鉱山内ではよくある話だが、崩落の危機も否定出来ない。


「崩落、とか大丈夫だよね」


「ここは半ダンジョン化した鉱山だろ。多少無理に人が掘ったとしても、特に問題はないと思うぞ」


確証があるわけではないが、アラッドたちが軽く集めた情報の中に、これまでにリバディス鉱山が崩落したという情報は一つもなかった。


「…………どうやら、ガルーレの予想が合ってたみたいだな」


ただし、ワーム以上の個体が迫ってきていた。

加えて……その数は一体ではない。


「「「ッ!!!!」」」


殆ど同時、予想していた通り、ワーム以上のモンスターが……合計で三体現れた。


「「……逃がすカァァアアアアアアアアアアアアアアアアアッ!!!!!!!!」」


「っ!!??」


三体の内、一体のモンスターの姿……纏う空気を把握した二人の眼の色が一瞬で変わった。


スティームは即座に赤雷を纏い、双剣を抜剣。

そしてアラッドは……三体がボスモンスターに分類されるモンスターであれば逃げない可能性が高いにも関わらず、オリハルコンの糸をそこら中に張り巡らせ、完全に逃げ道を塞いだ。
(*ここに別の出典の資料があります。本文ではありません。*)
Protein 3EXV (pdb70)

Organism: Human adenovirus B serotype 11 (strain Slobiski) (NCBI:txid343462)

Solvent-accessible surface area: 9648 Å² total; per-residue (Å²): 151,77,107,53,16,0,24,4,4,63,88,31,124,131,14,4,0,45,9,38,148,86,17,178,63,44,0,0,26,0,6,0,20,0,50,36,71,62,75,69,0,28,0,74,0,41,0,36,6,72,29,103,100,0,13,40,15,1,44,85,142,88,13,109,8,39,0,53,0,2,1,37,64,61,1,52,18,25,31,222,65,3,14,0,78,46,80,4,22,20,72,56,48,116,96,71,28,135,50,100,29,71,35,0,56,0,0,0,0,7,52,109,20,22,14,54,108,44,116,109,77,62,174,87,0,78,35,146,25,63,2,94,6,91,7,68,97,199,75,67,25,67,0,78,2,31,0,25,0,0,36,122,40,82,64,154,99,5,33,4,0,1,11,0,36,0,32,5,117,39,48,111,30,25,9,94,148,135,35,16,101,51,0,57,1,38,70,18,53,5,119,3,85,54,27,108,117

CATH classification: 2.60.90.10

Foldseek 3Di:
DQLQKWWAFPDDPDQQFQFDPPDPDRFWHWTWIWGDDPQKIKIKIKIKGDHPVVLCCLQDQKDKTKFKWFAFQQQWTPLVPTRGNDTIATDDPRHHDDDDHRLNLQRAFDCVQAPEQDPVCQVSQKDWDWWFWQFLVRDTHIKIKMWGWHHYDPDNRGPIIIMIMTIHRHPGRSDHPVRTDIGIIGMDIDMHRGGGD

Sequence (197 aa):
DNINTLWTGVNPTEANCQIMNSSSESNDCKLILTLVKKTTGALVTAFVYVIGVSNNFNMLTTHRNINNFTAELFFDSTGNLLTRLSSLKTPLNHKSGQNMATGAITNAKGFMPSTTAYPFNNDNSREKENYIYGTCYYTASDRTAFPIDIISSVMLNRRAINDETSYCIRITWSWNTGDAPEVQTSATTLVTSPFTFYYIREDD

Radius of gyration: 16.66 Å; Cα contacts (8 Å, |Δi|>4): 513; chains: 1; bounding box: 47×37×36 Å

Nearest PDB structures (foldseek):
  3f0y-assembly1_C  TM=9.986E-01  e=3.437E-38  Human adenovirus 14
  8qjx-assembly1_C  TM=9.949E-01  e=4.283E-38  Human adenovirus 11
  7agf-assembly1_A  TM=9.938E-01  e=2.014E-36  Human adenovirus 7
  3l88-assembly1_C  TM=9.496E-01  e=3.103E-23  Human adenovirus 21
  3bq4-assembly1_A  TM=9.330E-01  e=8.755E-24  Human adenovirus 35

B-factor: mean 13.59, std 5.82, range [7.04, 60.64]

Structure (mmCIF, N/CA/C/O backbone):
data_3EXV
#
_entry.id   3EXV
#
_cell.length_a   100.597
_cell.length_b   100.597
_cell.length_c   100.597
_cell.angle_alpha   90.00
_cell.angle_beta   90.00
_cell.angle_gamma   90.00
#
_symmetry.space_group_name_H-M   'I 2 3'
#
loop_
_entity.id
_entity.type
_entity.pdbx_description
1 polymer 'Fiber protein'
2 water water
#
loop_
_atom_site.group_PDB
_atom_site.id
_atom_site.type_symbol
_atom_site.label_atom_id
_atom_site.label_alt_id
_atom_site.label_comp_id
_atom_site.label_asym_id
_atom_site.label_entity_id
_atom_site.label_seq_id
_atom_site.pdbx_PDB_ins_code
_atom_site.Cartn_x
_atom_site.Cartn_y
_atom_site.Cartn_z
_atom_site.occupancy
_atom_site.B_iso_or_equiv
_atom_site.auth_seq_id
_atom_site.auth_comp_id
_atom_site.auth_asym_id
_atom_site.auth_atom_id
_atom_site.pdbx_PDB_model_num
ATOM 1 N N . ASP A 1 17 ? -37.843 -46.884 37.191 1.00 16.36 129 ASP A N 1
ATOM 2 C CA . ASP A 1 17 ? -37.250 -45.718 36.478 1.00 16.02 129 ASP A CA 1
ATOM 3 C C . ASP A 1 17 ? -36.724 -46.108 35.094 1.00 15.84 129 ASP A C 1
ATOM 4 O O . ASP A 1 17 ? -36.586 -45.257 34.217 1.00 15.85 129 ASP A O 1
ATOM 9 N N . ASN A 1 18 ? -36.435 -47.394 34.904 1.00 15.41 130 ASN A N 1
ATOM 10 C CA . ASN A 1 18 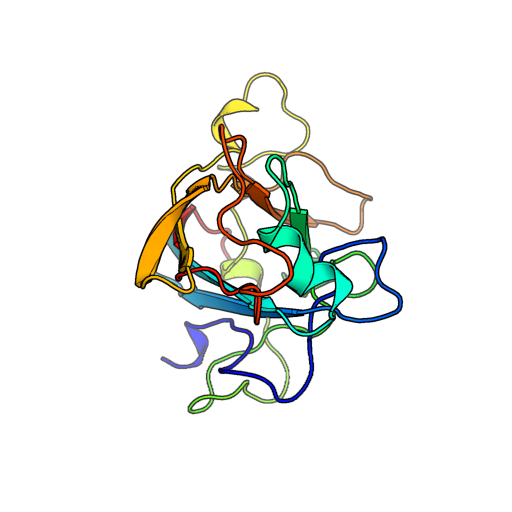? -35.921 -47.893 33.623 1.00 15.08 130 ASN A CA 1
ATOM 11 C C . ASN A 1 18 ? -36.831 -47.574 32.436 1.00 14.63 130 ASN A C 1
ATOM 12 O O . ASN A 1 18 ? -36.353 -47.405 31.313 1.00 14.33 130 ASN A O 1
ATOM 17 N N . ILE A 1 19 ? -38.137 -47.495 32.689 1.00 14.15 131 ILE A N 1
ATOM 18 C CA . ILE A 1 19 ? -39.111 -47.216 31.628 1.00 13.82 131 ILE A CA 1
ATOM 19 C C . ILE A 1 19 ? -39.145 -45.738 31.225 1.00 13.17 131 ILE A C 1
ATOM 20 O O . ILE A 1 19 ? -39.772 -45.383 30.229 1.00 12.99 131 ILE A O 1
ATOM 25 N N . ASN A 1 20 ? -38.476 -44.883 32.000 1.00 12.42 132 ASN A N 1
ATOM 26 C CA . ASN A 1 20 ? -38.384 -43.454 31.675 1.00 12.13 132 ASN A CA 1
ATOM 27 C C . ASN A 1 20 ? -37.290 -43.145 30.657 1.00 11.40 132 ASN A C 1
ATOM 28 O O . ASN A 1 20 ? -37.123 -41.992 30.255 1.00 11.07 132 ASN A O 1
ATOM 33 N N . THR A 1 21 ? -36.539 -44.171 30.257 1.00 10.63 133 THR A N 1
ATOM 34 C CA . THR A 1 21 ? -35.512 -44.031 29.237 1.00 10.31 133 THR A CA 1
ATOM 35 C C . THR A 1 21 ? -35.876 -44.846 28.004 1.00 9.98 133 THR A C 1
ATOM 36 O O . THR A 1 21 ? -36.356 -45.969 28.113 1.00 9.55 133 THR A O 1
ATOM 40 N N . LEU A 1 22 ? -35.669 -44.251 26.835 1.00 9.55 134 LEU A N 1
ATOM 41 C CA . LEU A 1 22 ? -35.745 -44.959 25.565 1.00 9.52 134 LEU A CA 1
ATOM 42 C C . LEU A 1 22 ? -34.422 -44.699 24.865 1.00 9.23 134 LEU A C 1
ATOM 43 O O . LEU A 1 22 ? -34.093 -43.549 24.575 1.00 9.04 134 LEU A O 1
ATOM 48 N N . TRP A 1 23 ? -33.641 -45.754 24.628 1.00 8.87 135 TRP A N 1
ATOM 49 C CA . TRP A 1 23 ? -32.274 -45.570 24.139 1.00 8.91 135 TRP A CA 1
ATOM 50 C C . TRP A 1 23 ? -31.720 -46.724 23.303 1.00 8.78 135 TRP A C 1
ATOM 51 O O . TRP A 1 23 ? -32.370 -47.757 23.123 1.00 8.70 135 TRP A O 1
ATOM 62 N N . THR A 1 24 ? -30.506 -46.511 22.798 1.00 8.75 136 THR A N 1
ATOM 63 C CA . THR A 1 24 ? -29.803 -47.459 21.942 1.00 8.73 136 THR A CA 1
ATOM 64 C C . THR A 1 24 ? -28.941 -48.445 22.724 1.00 8.88 136 THR A C 1
ATOM 65 O O . THR A 1 24 ? -28.382 -49.382 22.148 1.00 8.89 136 THR A O 1
ATOM 69 N N . GLY A 1 25 ? -28.810 -48.218 24.026 1.00 8.94 137 GLY A N 1
ATOM 70 C CA . GLY A 1 25 ? -27.815 -48.912 24.823 1.00 9.16 137 GLY A CA 1
ATOM 71 C C . GLY A 1 25 ? -26.462 -48.249 24.631 1.00 9.27 137 GLY A C 1
ATOM 72 O O . GLY A 1 25 ? -26.309 -47.362 23.783 1.00 9.12 137 GLY A O 1
ATOM 73 N N . VAL A 1 26 ? -25.480 -48.679 25.418 1.00 9.55 138 VAL A N 1
ATOM 74 C CA . VAL A 1 26 ? -24.138 -48.103 25.370 1.00 9.96 138 VAL A CA 1
ATOM 75 C C . VAL A 1 26 ? -23.228 -48.887 24.432 1.00 10.17 138 VAL A C 1
ATOM 76 O O . VAL A 1 26 ? -23.185 -50.114 24.485 1.00 10.56 138 VAL A O 1
ATOM 80 N N . ASN A 1 27 ? -22.513 -48.160 23.573 1.00 10.56 139 ASN A N 1
ATOM 81 C CA . ASN A 1 27 ? -21.479 -48.727 22.702 1.00 10.82 139 ASN A CA 1
ATOM 82 C C . ASN A 1 27 ? -21.799 -50.126 22.155 1.00 11.14 139 ASN A C 1
ATOM 83 O O . ASN A 1 27 ? -21.150 -51.106 22.530 1.00 11.25 139 ASN A O 1
ATOM 88 N N . PRO A 1 28 ? -22.794 -50.221 21.255 1.00 11.44 140 PRO A N 1
ATOM 89 C CA . PRO A 1 28 ? -23.084 -51.518 20.647 1.00 11.67 140 PRO A CA 1
ATOM 90 C C . PRO A 1 28 ? -21.880 -52.054 19.874 1.00 11.87 140 PRO A C 1
ATOM 91 O O . PRO A 1 28 ? -21.073 -51.273 19.370 1.00 11.97 140 PRO A O 1
ATOM 95 N N . THR A 1 29 ? -21.759 -53.375 19.796 1.00 12.27 141 THR A N 1
ATOM 96 C CA . THR A 1 29 ? -20.617 -54.006 19.141 1.00 12.24 141 THR A CA 1
ATOM 97 C C . THR A 1 29 ? -20.517 -53.593 17.675 1.00 12.11 141 THR A C 1
ATOM 98 O O . THR A 1 29 ? -19.437 -53.252 17.189 1.00 12.40 141 THR A O 1
ATOM 102 N N . GLU A 1 30 ? -21.652 -53.615 16.981 1.00 11.86 142 GLU A N 1
ATOM 103 C CA . GLU A 1 30 ? -21.696 -53.291 15.560 1.00 11.66 142 GLU A CA 1
ATOM 104 C C . GLU A 1 30 ? -22.390 -51.964 15.314 1.00 11.41 142 GLU A C 1
ATOM 105 O O . GLU A 1 30 ? -23.244 -51.542 16.097 1.00 11.34 142 GLU A O 1
ATOM 111 N N . ALA A 1 31 ? -22.014 -51.306 14.220 1.00 10.95 143 ALA A N 1
ATOM 112 C CA . ALA A 1 31 ? -22.685 -50.087 13.788 1.00 10.87 143 ALA A CA 1
ATOM 113 C C . ALA A 1 31 ? -24.182 -50.352 13.671 1.00 10.61 143 ALA A C 1
ATOM 114 O O . ALA A 1 31 ? -24.593 -51.377 13.129 1.00 10.63 143 ALA A O 1
ATOM 116 N N . ASN A 1 32 ? -24.988 -49.430 14.191 1.00 10.35 144 ASN A N 1
ATOM 117 C CA . ASN A 1 32 ? -26.444 -49.589 14.213 1.00 10.44 144 ASN A CA 1
ATOM 118 C C . ASN A 1 32 ? -27.161 -48.587 13.308 1.00 10.39 144 ASN A C 1
ATOM 119 O O . ASN A 1 32 ? -28.392 -48.569 13.242 1.00 10.03 144 ASN A O 1
ATOM 124 N N . CYS A 1 33 ? -26.385 -47.769 12.601 1.00 10.63 145 CYS A N 1
ATOM 125 C CA . CYS A 1 33 ? -26.924 -46.636 11.870 1.00 11.34 145 CYS A CA 1
ATOM 126 C C . CYS A 1 33 ? -26.215 -46.466 10.533 1.00 11.92 145 CYS A C 1
ATOM 127 O O . CYS A 1 33 ? -24.991 -46.570 10.458 1.00 11.80 145 CYS A O 1
ATOM 130 N N . GLN A 1 34 ? -26.992 -46.244 9.476 1.00 12.98 146 GLN A N 1
ATOM 131 C CA . GLN A 1 34 ? -26.436 -45.863 8.185 1.00 13.66 146 GLN A CA 1
ATOM 132 C C . GLN A 1 34 ? -26.708 -44.380 7.984 1.00 13.98 146 GLN A C 1
ATOM 133 O O . GLN A 1 34 ? -27.771 -43.993 7.498 1.00 13.70 146 GLN A O 1
ATOM 139 N N . ILE A 1 35 ? -25.747 -43.555 8.388 1.00 14.80 147 ILE A N 1
ATOM 140 C CA . ILE A 1 35 ? -25.933 -42.108 8.415 1.00 15.55 147 ILE A CA 1
ATOM 141 C C . ILE A 1 35 ? -25.576 -41.470 7.069 1.00 16.37 147 ILE A C 1
ATOM 142 O O . ILE A 1 35 ? -26.058 -40.385 6.745 1.00 16.25 147 ILE A O 1
ATOM 147 N N . MET A 1 36 ? -24.726 -42.148 6.298 1.00 17.45 148 MET A N 1
ATOM 148 C CA . MET A 1 36 ? -24.457 -41.763 4.918 1.00 18.40 148 MET A CA 1
ATOM 149 C C . MET A 1 36 ? -25.169 -42.739 3.990 1.00 18.94 148 MET A C 1
ATOM 150 O O . MET A 1 36 ? -25.036 -43.954 4.138 1.00 19.22 148 MET A O 1
ATOM 155 N N . ASN A 1 37 ? -25.916 -42.206 3.029 1.00 19.57 149 ASN A N 1
ATOM 156 C CA . ASN A 1 37 ? -26.546 -43.037 2.006 1.00 19.98 149 ASN A CA 1
ATOM 157 C C . ASN A 1 37 ? -25.509 -43.601 1.034 1.00 20.36 149 ASN A C 1
ATOM 158 O O . ASN A 1 37 ? -25.800 -44.521 0.270 1.00 20.74 149 ASN A O 1
ATOM 163 N N . SER A 1 38 ? -24.297 -43.047 1.076 1.00 20.72 150 SER A N 1
ATOM 164 C CA . SER A 1 38 ? -23.197 -43.513 0.236 1.00 20.83 150 SER A CA 1
ATOM 165 C C . SER A 1 38 ? -22.514 -44.776 0.778 1.00 20.94 150 SER A C 1
ATOM 166 O O . SER A 1 38 ? -21.684 -45.375 0.091 1.00 21.25 150 SER A O 1
ATOM 169 N N . SER A 1 39 ? -22.852 -45.168 2.006 1.00 20.96 151 SER A N 1
ATOM 170 C CA A SER A 1 39 ? -22.261 -46.352 2.630 0.50 20.88 151 SER A CA 1
ATOM 171 C CA B SER A 1 39 ? -22.257 -46.352 2.625 0.50 20.83 151 SER A CA 1
ATOM 172 C C . SER A 1 39 ? -22.894 -47.632 2.093 1.00 20.85 151 SER A C 1
ATOM 173 O O . SER A 1 39 ? -24.020 -47.616 1.588 1.00 21.00 151 SER A O 1
ATOM 178 N N . GLU A 1 40 ? -22.163 -48.740 2.213 1.00 20.73 152 GLU A N 1
ATOM 179 C CA . GLU A 1 40 ? -22.644 -50.051 1.757 1.00 20.44 152 GLU A CA 1
ATOM 180 C C . GLU A 1 40 ? -23.289 -50.845 2.900 1.00 19.94 152 GLU A C 1
ATOM 181 O O . GLU A 1 40 ? -23.808 -51.942 2.689 1.00 20.15 152 GLU A O 1
ATOM 187 N N . SER A 1 41 ? -23.247 -50.282 4.105 1.00 19.20 153 SER A N 1
ATOM 188 C CA . SER A 1 41 ? -23.855 -50.894 5.282 1.00 18.38 153 SER A CA 1
ATOM 189 C C . SER A 1 41 ? -24.003 -49.822 6.365 1.00 17.54 153 SER A C 1
ATOM 190 O O . SER A 1 41 ? -23.821 -48.634 6.091 1.00 17.70 153 SER A O 1
ATOM 193 N N . ASN A 1 42 ? -24.347 -50.237 7.583 1.00 16.34 154 ASN A N 1
ATOM 194 C CA . ASN A 1 42 ? -24.306 -49.327 8.725 1.00 15.41 154 ASN A CA 1
ATOM 195 C C . ASN A 1 42 ? -22.881 -48.814 8.895 1.00 14.53 154 ASN A C 1
ATOM 196 O O . ASN A 1 42 ? -21.931 -49.600 8.903 1.00 14.56 154 ASN A O 1
ATOM 201 N N . ASP A 1 43 ? -22.735 -47.495 9.013 1.00 13.36 155 ASP A N 1
ATOM 202 C CA . ASP A 1 43 ? -21.412 -46.857 8.986 1.00 12.64 155 ASP A CA 1
ATOM 203 C C . ASP A 1 43 ? -20.992 -46.215 10.309 1.00 11.79 155 ASP A C 1
ATOM 204 O O . ASP A 1 43 ? -19.861 -45.746 10.438 1.00 11.55 155 ASP A O 1
ATOM 209 N N . CYS A 1 44 ? -21.890 -46.194 11.289 1.00 11.05 156 CYS A N 1
ATOM 210 C CA . CYS A 1 44 ? -21.560 -45.632 12.594 1.00 10.53 156 CYS A CA 1
ATOM 211 C C . CYS A 1 44 ? -22.460 -46.179 13.684 1.00 10.11 156 CYS A C 1
ATOM 212 O O . CYS A 1 44 ? -23.488 -46.801 13.408 1.00 9.73 156 CYS A O 1
ATOM 215 N N . LYS A 1 45 ? -22.045 -45.965 14.927 1.00 9.66 157 LYS A N 1
ATOM 216 C CA . LYS A 1 45 ? -22.883 -46.239 16.076 1.00 9.52 157 LYS A CA 1
ATOM 217 C C . LYS A 1 45 ? -23.549 -44.940 16.488 1.00 9.22 157 LYS A C 1
ATOM 218 O O . LYS A 1 45 ? -22.876 -44.003 16.923 1.00 9.42 157 LYS A O 1
ATOM 224 N N . LEU A 1 46 ? -24.862 -44.868 16.305 1.00 8.71 158 LEU A N 1
ATOM 225 C CA . LEU A 1 46 ? -25.638 -43.750 16.808 1.00 8.56 158 LEU A CA 1
ATOM 226 C C . LEU A 1 46 ? -26.026 -44.066 18.238 1.00 8.36 158 LEU A C 1
ATOM 227 O O . LEU A 1 46 ? -26.747 -45.027 18.493 1.00 8.42 158 LEU A O 1
ATOM 232 N N . ILE A 1 47 ? -25.507 -43.280 19.173 1.00 8.11 159 ILE A N 1
ATOM 233 C CA . ILE A 1 47 ? -25.873 -43.406 20.569 1.00 8.13 159 ILE A CA 1
ATOM 234 C C . ILE A 1 47 ? -26.928 -42.349 20.855 1.00 8.06 159 ILE A C 1
ATOM 235 O O . ILE A 1 47 ? -26.663 -41.153 20.743 1.00 8.11 159 ILE A O 1
ATOM 240 N N . LEU A 1 48 ? -28.135 -42.799 21.181 1.00 7.88 160 LEU A N 1
ATOM 241 C CA . LEU A 1 48 ? -29.261 -41.905 21.411 1.00 8.01 160 LEU A CA 1
ATOM 242 C C . LEU A 1 48 ? -29.974 -42.305 22.685 1.00 7.90 160 LEU A C 1
ATOM 243 O O . LEU A 1 48 ? -30.374 -43.459 22.837 1.00 8.06 160 LEU A O 1
ATOM 248 N N . THR A 1 49 ? -30.123 -41.350 23.599 1.00 7.81 161 THR A N 1
ATOM 249 C CA . THR A 1 49 ? -30.820 -41.577 24.856 1.00 7.84 161 THR A CA 1
ATOM 250 C C . THR A 1 49 ? -31.909 -40.526 25.028 1.00 7.85 161 THR A C 1
ATOM 251 O O . THR A 1 49 ? -31.625 -39.329 25.047 1.00 8.08 161 THR A O 1
ATOM 255 N N . LEU A 1 50 ? -33.155 -40.985 25.119 1.00 7.85 162 LEU A N 1
ATOM 256 C CA . LEU A 1 50 ? -34.292 -40.109 25.366 1.00 8.13 162 LEU A CA 1
ATOM 257 C C . LEU A 1 50 ? -34.809 -40.367 26.773 1.00 8.37 162 LEU A C 1
ATOM 258 O O . LEU A 1 50 ? -35.100 -41.504 27.127 1.00 8.37 162 LEU A O 1
ATOM 263 N N . VAL A 1 51 ? -34.908 -39.312 27.577 1.00 8.59 163 VAL A N 1
ATOM 264 C CA . VAL A 1 51 ? -35.393 -39.437 28.948 1.00 9.08 163 VAL A CA 1
ATOM 265 C C . VAL A 1 51 ? -36.588 -38.526 29.180 1.00 9.33 163 VAL A C 1
ATOM 266 O O . VAL A 1 51 ? -36.538 -37.334 28.873 1.00 8.87 163 VAL A O 1
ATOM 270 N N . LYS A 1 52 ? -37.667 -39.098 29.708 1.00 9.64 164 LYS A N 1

そこまで二人が眼の色を変えるほど必死になるモンスターは……そう、前回うっかり逃げられてしまった白蛇、ソルヴァイパーである。


別のソルヴァイパーではないのか?

そう思うかもしれないが……二人には解る。

そもそも半ダンジョン化した地帯には、モンスターを生み出す能力はなく、周囲のモンスターを引き寄せる効果しかない。


「わぉ! あんな荒々しいスティーム、初めて見るわね! それで、アラッド……私は、あっちの黒いのを相手しても良いかしら」


「そっちの黒いの……ディーマンバとは戦ったことがあるから良いぞ。俺はこっちの赤い奴と戦る」


「オッケー! んじゃ、いくわよ!!!!!!!」


アラッドたちの目の前に現れたモンスターは白蛇、炎蛇、黒蛇の三体。


二体は以前二人が遭遇したソルヴァイパーとディーマンバ。

そして最後の一体はプロミネンスコブラ。


二体と同じくBランクのモンスターであり、火を扱う珍しい個体。

Bランクモンスターが三体と、ボスとしては申し分ない戦力。


「「…………」」


ただ、三人それぞれロックオンした大蛇を倒すことに集中し過ぎた為か……クロとファルはすっかり空気となっていた。


「………………ワフゥ」


一応、主人が展開したオリハルコンの糸に振れたクロ。

頑張れば切り裂けるが……主人が何のためにこれほど頑丈な檻を展開したのか、前回白雷を習得したソルヴァイパーを逃がしてしまった事をクロはなんとなく覚えていた。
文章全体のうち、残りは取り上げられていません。